__Excerpted records__:
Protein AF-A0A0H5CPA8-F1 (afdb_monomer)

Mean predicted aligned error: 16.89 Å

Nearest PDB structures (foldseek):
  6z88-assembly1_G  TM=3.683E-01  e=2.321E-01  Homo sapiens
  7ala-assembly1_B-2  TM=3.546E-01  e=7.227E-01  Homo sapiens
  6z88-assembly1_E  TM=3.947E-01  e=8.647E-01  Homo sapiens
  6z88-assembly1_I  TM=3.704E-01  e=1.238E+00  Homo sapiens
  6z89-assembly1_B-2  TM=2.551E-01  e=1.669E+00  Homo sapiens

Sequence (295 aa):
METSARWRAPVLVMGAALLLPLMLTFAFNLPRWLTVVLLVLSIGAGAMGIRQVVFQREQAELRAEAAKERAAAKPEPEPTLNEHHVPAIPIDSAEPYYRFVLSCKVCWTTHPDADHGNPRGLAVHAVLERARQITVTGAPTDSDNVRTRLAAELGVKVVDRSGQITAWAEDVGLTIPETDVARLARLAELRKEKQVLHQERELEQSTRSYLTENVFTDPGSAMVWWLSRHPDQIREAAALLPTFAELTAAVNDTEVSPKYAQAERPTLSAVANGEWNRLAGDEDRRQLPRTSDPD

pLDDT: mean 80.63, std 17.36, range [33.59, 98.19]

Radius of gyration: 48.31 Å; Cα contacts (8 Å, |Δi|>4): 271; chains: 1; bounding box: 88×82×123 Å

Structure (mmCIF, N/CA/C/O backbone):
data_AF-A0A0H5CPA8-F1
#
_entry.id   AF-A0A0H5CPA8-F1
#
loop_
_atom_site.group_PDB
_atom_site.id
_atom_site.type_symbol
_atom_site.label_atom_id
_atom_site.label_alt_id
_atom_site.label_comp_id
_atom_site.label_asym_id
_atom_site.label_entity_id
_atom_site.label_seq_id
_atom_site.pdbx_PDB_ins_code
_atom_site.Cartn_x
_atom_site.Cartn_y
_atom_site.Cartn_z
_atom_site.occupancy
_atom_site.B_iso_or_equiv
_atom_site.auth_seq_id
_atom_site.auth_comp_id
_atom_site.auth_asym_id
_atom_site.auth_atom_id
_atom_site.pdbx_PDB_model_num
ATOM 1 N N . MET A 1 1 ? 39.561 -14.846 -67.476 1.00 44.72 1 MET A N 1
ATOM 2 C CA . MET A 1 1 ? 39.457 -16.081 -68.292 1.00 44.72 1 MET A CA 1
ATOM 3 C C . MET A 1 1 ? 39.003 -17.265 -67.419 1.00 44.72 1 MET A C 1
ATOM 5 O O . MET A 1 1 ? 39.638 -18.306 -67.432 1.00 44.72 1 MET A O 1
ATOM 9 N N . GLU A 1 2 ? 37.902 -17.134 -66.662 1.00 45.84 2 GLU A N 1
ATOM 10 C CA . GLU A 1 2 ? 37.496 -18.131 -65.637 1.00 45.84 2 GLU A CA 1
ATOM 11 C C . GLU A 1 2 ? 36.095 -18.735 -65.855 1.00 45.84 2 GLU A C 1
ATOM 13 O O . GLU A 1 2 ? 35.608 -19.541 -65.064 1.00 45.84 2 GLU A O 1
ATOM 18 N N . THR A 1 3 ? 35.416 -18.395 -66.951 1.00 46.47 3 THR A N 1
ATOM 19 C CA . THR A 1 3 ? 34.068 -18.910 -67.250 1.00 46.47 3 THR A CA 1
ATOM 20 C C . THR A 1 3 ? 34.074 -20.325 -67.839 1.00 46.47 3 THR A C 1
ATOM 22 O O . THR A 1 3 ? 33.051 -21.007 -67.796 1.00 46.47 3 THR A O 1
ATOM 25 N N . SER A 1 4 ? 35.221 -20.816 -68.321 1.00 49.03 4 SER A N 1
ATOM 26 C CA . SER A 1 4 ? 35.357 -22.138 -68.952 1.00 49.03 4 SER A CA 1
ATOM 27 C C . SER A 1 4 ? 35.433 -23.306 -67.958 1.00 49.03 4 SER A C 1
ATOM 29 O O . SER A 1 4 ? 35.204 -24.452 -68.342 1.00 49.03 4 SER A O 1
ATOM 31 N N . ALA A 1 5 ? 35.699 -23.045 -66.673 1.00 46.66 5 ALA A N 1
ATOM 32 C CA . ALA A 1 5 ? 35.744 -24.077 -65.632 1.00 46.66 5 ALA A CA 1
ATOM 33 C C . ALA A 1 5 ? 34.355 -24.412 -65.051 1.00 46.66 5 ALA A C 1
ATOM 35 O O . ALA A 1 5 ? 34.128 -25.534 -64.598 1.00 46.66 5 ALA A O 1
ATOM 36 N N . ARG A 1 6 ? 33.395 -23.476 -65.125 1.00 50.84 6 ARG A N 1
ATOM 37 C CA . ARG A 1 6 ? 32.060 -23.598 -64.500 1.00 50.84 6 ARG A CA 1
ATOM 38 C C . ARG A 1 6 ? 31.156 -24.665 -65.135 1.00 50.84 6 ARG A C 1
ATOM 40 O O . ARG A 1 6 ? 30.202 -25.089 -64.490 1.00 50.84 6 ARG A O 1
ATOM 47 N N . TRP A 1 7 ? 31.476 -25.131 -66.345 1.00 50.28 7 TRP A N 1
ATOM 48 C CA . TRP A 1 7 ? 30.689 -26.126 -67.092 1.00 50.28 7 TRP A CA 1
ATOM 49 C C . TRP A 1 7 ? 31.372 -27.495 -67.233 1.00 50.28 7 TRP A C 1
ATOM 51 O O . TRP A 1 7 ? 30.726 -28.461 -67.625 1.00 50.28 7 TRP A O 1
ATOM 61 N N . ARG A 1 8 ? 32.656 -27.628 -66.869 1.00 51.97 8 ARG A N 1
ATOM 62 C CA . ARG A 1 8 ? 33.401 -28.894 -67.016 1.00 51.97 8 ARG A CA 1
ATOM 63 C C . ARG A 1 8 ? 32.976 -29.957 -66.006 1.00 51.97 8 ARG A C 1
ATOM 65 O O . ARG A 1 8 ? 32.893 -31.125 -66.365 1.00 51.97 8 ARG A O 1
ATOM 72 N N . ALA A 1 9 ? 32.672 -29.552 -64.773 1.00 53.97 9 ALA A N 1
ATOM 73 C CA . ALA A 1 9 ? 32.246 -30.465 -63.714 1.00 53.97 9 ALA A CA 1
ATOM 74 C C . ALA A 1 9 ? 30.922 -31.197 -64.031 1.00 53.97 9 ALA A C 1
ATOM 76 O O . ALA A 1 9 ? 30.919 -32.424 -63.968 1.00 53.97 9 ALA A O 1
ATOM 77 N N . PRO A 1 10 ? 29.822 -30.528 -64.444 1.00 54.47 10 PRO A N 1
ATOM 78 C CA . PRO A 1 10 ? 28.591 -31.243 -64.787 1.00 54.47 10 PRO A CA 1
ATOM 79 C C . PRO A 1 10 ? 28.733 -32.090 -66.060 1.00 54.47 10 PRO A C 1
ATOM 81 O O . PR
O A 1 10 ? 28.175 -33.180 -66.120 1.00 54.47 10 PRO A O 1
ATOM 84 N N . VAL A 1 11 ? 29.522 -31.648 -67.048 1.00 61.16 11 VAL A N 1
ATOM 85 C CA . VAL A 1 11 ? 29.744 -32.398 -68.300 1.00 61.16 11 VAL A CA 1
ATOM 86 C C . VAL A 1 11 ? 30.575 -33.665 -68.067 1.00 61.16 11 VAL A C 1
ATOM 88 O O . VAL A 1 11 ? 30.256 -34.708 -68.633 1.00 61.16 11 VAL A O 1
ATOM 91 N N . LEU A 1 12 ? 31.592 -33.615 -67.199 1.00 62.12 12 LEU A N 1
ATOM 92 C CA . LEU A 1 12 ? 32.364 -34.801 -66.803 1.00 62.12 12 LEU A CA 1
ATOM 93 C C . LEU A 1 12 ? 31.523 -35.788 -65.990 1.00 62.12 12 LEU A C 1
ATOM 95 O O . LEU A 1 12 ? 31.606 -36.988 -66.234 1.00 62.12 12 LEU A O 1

==

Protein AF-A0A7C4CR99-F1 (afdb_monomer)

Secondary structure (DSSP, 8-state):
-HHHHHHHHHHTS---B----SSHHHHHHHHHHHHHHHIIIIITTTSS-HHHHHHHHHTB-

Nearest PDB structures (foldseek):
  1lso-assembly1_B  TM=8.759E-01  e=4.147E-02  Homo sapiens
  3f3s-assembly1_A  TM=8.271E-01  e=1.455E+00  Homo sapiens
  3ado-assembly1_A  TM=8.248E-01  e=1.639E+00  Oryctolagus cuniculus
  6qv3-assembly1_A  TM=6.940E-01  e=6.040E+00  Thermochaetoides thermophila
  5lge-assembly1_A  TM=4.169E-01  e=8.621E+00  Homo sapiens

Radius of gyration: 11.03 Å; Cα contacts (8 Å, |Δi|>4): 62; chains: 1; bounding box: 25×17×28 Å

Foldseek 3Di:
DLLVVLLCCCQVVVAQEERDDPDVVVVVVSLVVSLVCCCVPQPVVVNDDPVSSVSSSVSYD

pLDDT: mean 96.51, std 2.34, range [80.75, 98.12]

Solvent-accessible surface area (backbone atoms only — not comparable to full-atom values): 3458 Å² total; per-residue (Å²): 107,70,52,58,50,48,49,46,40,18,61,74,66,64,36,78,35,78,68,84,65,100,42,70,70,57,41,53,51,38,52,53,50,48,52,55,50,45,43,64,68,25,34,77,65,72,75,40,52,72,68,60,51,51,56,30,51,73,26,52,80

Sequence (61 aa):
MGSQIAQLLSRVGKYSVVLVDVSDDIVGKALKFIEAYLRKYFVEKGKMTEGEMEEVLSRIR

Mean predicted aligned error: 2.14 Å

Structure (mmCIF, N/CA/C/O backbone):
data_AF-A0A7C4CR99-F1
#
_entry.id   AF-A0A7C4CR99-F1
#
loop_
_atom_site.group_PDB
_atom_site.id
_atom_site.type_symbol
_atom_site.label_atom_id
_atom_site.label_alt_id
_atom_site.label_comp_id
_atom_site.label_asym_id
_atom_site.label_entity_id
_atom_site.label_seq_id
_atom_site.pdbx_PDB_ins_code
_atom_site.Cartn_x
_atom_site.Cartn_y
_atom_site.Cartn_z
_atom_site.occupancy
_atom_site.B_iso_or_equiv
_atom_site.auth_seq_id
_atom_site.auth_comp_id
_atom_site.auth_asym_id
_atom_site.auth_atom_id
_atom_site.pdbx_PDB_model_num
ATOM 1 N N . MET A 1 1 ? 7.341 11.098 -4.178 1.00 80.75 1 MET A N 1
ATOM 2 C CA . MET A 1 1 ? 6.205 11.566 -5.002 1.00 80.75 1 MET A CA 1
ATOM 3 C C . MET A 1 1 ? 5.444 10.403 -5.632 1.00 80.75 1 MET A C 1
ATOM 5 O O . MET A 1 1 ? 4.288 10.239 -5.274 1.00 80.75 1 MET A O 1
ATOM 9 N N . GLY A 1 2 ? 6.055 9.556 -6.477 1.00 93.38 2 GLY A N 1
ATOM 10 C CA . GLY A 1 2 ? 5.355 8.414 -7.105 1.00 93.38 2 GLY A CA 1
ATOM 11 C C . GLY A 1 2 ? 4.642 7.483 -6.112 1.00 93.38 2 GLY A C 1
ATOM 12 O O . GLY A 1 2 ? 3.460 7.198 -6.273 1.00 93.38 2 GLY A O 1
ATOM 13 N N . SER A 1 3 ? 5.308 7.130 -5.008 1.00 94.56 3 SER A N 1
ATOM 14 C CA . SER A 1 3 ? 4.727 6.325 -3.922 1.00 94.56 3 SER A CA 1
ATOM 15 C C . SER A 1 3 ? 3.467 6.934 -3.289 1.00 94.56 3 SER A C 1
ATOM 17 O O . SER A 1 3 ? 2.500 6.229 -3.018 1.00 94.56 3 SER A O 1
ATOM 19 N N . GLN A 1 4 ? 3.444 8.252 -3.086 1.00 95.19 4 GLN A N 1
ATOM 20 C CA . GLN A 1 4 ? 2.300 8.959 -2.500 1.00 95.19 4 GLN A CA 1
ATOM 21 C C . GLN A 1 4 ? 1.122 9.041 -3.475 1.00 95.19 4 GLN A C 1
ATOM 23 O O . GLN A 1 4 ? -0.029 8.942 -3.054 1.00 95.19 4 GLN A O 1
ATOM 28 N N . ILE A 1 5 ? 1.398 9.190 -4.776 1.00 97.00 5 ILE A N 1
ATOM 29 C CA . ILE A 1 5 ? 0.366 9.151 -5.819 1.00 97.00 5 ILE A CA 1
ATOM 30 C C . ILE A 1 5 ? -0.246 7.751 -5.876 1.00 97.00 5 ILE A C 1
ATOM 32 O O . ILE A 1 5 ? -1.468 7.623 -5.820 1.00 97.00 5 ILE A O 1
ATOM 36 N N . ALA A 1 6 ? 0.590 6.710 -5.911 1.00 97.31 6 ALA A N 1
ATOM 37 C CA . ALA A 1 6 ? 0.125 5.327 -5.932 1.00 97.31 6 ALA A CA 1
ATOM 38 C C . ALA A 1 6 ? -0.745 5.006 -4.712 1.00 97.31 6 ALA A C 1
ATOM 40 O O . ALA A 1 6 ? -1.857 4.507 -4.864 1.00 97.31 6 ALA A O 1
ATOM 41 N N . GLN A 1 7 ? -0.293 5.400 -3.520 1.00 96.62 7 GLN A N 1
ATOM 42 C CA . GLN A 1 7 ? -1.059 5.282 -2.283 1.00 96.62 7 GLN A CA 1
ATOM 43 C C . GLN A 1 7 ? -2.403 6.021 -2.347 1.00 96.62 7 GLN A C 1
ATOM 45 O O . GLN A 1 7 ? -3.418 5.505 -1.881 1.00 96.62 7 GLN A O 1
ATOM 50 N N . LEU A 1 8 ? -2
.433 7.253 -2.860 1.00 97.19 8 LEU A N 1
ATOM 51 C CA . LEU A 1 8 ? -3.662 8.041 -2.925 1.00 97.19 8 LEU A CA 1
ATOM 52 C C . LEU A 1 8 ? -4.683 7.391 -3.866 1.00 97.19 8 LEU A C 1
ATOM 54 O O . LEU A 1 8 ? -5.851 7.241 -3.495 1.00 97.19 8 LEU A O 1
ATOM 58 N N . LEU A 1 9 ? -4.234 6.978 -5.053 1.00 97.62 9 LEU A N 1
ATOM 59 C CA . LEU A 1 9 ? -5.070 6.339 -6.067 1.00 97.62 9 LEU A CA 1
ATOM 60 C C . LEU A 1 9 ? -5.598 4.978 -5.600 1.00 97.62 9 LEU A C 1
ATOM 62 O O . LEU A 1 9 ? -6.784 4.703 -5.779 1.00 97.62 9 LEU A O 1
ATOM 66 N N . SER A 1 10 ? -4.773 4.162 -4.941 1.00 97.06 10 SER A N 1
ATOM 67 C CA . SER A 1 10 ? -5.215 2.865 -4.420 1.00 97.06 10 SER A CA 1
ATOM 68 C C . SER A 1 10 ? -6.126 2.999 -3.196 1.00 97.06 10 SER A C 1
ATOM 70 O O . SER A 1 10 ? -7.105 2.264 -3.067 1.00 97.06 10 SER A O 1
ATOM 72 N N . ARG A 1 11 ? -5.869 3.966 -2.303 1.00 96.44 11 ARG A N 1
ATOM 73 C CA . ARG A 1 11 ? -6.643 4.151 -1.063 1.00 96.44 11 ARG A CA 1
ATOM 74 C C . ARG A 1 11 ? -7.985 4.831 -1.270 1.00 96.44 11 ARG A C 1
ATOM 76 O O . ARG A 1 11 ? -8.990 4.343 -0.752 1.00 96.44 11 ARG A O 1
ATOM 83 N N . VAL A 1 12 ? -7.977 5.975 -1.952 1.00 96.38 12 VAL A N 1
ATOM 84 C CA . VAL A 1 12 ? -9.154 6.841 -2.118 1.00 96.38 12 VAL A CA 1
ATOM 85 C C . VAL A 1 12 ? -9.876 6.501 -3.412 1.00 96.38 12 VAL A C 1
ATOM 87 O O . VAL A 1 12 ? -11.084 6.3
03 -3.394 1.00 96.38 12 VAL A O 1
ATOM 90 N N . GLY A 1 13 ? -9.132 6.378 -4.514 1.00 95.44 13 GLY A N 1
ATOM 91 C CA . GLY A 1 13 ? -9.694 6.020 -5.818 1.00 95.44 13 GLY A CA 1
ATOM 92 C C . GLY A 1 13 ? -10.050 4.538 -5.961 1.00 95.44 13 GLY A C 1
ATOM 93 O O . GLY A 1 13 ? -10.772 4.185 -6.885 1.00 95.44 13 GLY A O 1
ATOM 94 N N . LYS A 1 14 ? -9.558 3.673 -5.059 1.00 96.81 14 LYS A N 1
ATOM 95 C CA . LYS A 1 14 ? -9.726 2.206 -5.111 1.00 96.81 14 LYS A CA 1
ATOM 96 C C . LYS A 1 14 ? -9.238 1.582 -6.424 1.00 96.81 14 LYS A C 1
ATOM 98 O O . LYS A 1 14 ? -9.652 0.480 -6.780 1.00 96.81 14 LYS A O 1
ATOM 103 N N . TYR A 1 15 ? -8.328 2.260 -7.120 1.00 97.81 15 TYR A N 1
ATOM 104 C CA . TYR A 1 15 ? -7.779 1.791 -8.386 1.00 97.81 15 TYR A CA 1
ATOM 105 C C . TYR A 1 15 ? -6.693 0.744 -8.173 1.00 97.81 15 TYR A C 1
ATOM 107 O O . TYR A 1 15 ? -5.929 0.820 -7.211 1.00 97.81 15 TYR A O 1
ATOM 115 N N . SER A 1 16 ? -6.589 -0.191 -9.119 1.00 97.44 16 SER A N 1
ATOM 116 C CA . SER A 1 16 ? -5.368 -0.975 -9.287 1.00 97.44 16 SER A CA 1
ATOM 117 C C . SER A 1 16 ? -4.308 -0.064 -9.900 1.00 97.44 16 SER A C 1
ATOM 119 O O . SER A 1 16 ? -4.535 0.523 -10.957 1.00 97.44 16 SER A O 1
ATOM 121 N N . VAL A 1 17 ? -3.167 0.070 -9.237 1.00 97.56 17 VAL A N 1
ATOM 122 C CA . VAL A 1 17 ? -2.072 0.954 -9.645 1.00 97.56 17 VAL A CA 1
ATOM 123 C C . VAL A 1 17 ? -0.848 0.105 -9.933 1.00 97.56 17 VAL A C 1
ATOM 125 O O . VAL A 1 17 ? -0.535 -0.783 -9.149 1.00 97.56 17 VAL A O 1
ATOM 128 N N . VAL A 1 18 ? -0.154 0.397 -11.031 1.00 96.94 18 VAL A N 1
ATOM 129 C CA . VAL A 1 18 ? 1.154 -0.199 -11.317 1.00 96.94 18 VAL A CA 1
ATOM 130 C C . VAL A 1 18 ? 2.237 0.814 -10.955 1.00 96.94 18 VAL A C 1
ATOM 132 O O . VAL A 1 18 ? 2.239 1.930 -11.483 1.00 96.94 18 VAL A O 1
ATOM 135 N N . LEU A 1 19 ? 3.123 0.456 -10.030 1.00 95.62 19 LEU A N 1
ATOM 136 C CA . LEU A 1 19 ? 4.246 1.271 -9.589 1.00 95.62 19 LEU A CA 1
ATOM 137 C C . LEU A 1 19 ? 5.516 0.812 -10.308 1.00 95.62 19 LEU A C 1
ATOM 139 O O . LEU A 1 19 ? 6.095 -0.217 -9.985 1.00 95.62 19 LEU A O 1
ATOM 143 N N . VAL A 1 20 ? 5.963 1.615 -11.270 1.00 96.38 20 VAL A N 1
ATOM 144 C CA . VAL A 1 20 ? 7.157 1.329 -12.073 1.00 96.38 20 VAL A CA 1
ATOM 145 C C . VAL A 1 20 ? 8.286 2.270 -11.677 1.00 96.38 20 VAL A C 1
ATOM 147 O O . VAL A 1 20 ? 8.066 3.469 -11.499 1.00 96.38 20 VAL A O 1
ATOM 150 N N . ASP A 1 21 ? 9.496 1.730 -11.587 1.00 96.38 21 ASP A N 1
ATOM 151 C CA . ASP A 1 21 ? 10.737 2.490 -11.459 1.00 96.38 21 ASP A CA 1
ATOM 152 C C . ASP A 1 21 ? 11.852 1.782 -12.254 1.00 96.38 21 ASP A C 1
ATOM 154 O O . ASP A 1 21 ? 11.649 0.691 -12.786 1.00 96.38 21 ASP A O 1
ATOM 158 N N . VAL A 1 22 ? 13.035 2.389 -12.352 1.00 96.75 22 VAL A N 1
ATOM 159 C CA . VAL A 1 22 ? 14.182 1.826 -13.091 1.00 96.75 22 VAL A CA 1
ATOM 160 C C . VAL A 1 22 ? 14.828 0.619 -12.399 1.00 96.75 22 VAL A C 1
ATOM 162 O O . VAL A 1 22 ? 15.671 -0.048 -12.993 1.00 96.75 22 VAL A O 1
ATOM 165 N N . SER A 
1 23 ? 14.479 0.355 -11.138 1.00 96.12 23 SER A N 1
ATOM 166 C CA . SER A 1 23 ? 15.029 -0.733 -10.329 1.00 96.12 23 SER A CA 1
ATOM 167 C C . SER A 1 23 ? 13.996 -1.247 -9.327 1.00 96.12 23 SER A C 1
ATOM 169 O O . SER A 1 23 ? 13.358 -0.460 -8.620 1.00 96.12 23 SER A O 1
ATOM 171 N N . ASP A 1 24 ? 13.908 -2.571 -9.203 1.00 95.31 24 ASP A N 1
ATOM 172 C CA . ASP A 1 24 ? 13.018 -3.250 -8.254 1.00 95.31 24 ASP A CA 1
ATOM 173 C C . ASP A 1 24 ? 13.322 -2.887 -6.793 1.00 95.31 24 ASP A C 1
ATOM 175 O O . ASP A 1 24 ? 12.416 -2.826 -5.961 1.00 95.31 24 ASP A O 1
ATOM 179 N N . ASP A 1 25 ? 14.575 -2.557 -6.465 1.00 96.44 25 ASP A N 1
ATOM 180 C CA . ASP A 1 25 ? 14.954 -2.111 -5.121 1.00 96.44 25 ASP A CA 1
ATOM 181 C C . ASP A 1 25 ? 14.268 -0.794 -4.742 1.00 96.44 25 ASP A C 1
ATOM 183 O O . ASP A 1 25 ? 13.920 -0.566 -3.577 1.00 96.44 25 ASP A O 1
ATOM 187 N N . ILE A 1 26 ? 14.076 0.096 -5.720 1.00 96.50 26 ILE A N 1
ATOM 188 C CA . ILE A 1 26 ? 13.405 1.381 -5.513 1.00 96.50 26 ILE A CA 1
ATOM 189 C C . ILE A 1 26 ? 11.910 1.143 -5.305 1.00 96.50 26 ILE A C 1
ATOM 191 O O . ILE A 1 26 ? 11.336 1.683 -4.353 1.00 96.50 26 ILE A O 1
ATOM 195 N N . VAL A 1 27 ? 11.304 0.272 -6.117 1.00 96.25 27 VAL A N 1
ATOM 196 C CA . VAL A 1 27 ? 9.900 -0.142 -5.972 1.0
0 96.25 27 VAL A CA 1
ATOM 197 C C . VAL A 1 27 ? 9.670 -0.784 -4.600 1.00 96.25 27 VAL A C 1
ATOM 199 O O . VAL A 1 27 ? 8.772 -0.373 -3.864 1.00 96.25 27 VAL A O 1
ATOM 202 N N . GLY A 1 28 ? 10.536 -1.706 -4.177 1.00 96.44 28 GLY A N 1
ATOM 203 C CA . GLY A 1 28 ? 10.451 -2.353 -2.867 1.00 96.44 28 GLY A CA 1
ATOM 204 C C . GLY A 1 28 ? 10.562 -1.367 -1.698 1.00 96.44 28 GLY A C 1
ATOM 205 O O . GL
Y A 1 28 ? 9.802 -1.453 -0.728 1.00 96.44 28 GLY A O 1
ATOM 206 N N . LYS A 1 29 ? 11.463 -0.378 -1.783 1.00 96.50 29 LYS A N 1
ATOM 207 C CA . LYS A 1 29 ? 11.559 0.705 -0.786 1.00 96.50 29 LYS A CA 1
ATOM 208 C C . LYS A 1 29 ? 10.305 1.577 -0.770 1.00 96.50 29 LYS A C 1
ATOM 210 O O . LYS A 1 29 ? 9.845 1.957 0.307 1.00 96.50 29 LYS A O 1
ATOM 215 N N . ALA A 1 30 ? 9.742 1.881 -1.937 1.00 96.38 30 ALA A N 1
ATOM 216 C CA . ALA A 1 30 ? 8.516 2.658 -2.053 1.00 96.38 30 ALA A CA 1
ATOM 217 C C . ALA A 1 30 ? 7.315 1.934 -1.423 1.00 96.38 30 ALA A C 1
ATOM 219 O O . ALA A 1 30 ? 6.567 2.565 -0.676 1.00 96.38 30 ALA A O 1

__Instructions for the task__: Wherever the line holding "ATOM 67 C CA" falls in the entries above, copy exactly from it through the line holding "ATOM 76 O O . ARG", inclusive, and add nothing.

__Exercise solution__:
ATOM 67 C CA . SER A 1 10 ? -5.215 2.865 -4.420 1.00 97.06 10 SER A CA 1
ATOM 68 C C . SER A 1 10 ? -6.126 2.999 -3.196 1.00 97.06 10 SER A C 1
ATOM 70 O O . SER A 1 10 ? -7.105 2.264 -3.067 1.00 97.06 10 SER A O 1
ATOM 72 N N . ARG A 1 11 ? -5.869 3.966 -2.303 1.00 96.44 11 ARG A N 1
ATOM 73 C CA . ARG A 1 11 ? -6.643 4.151 -1.063 1.00 96.44 11 ARG A CA 1
ATOM 74 C C . ARG A 1 11 ? -7.985 4.831 -1.270 1.00 96.44 11 ARG A C 1
ATOM 76 O O . ARG A 1 11 ? -8.990 4.343 -0.752 1.00 96.44 11 ARG A O 1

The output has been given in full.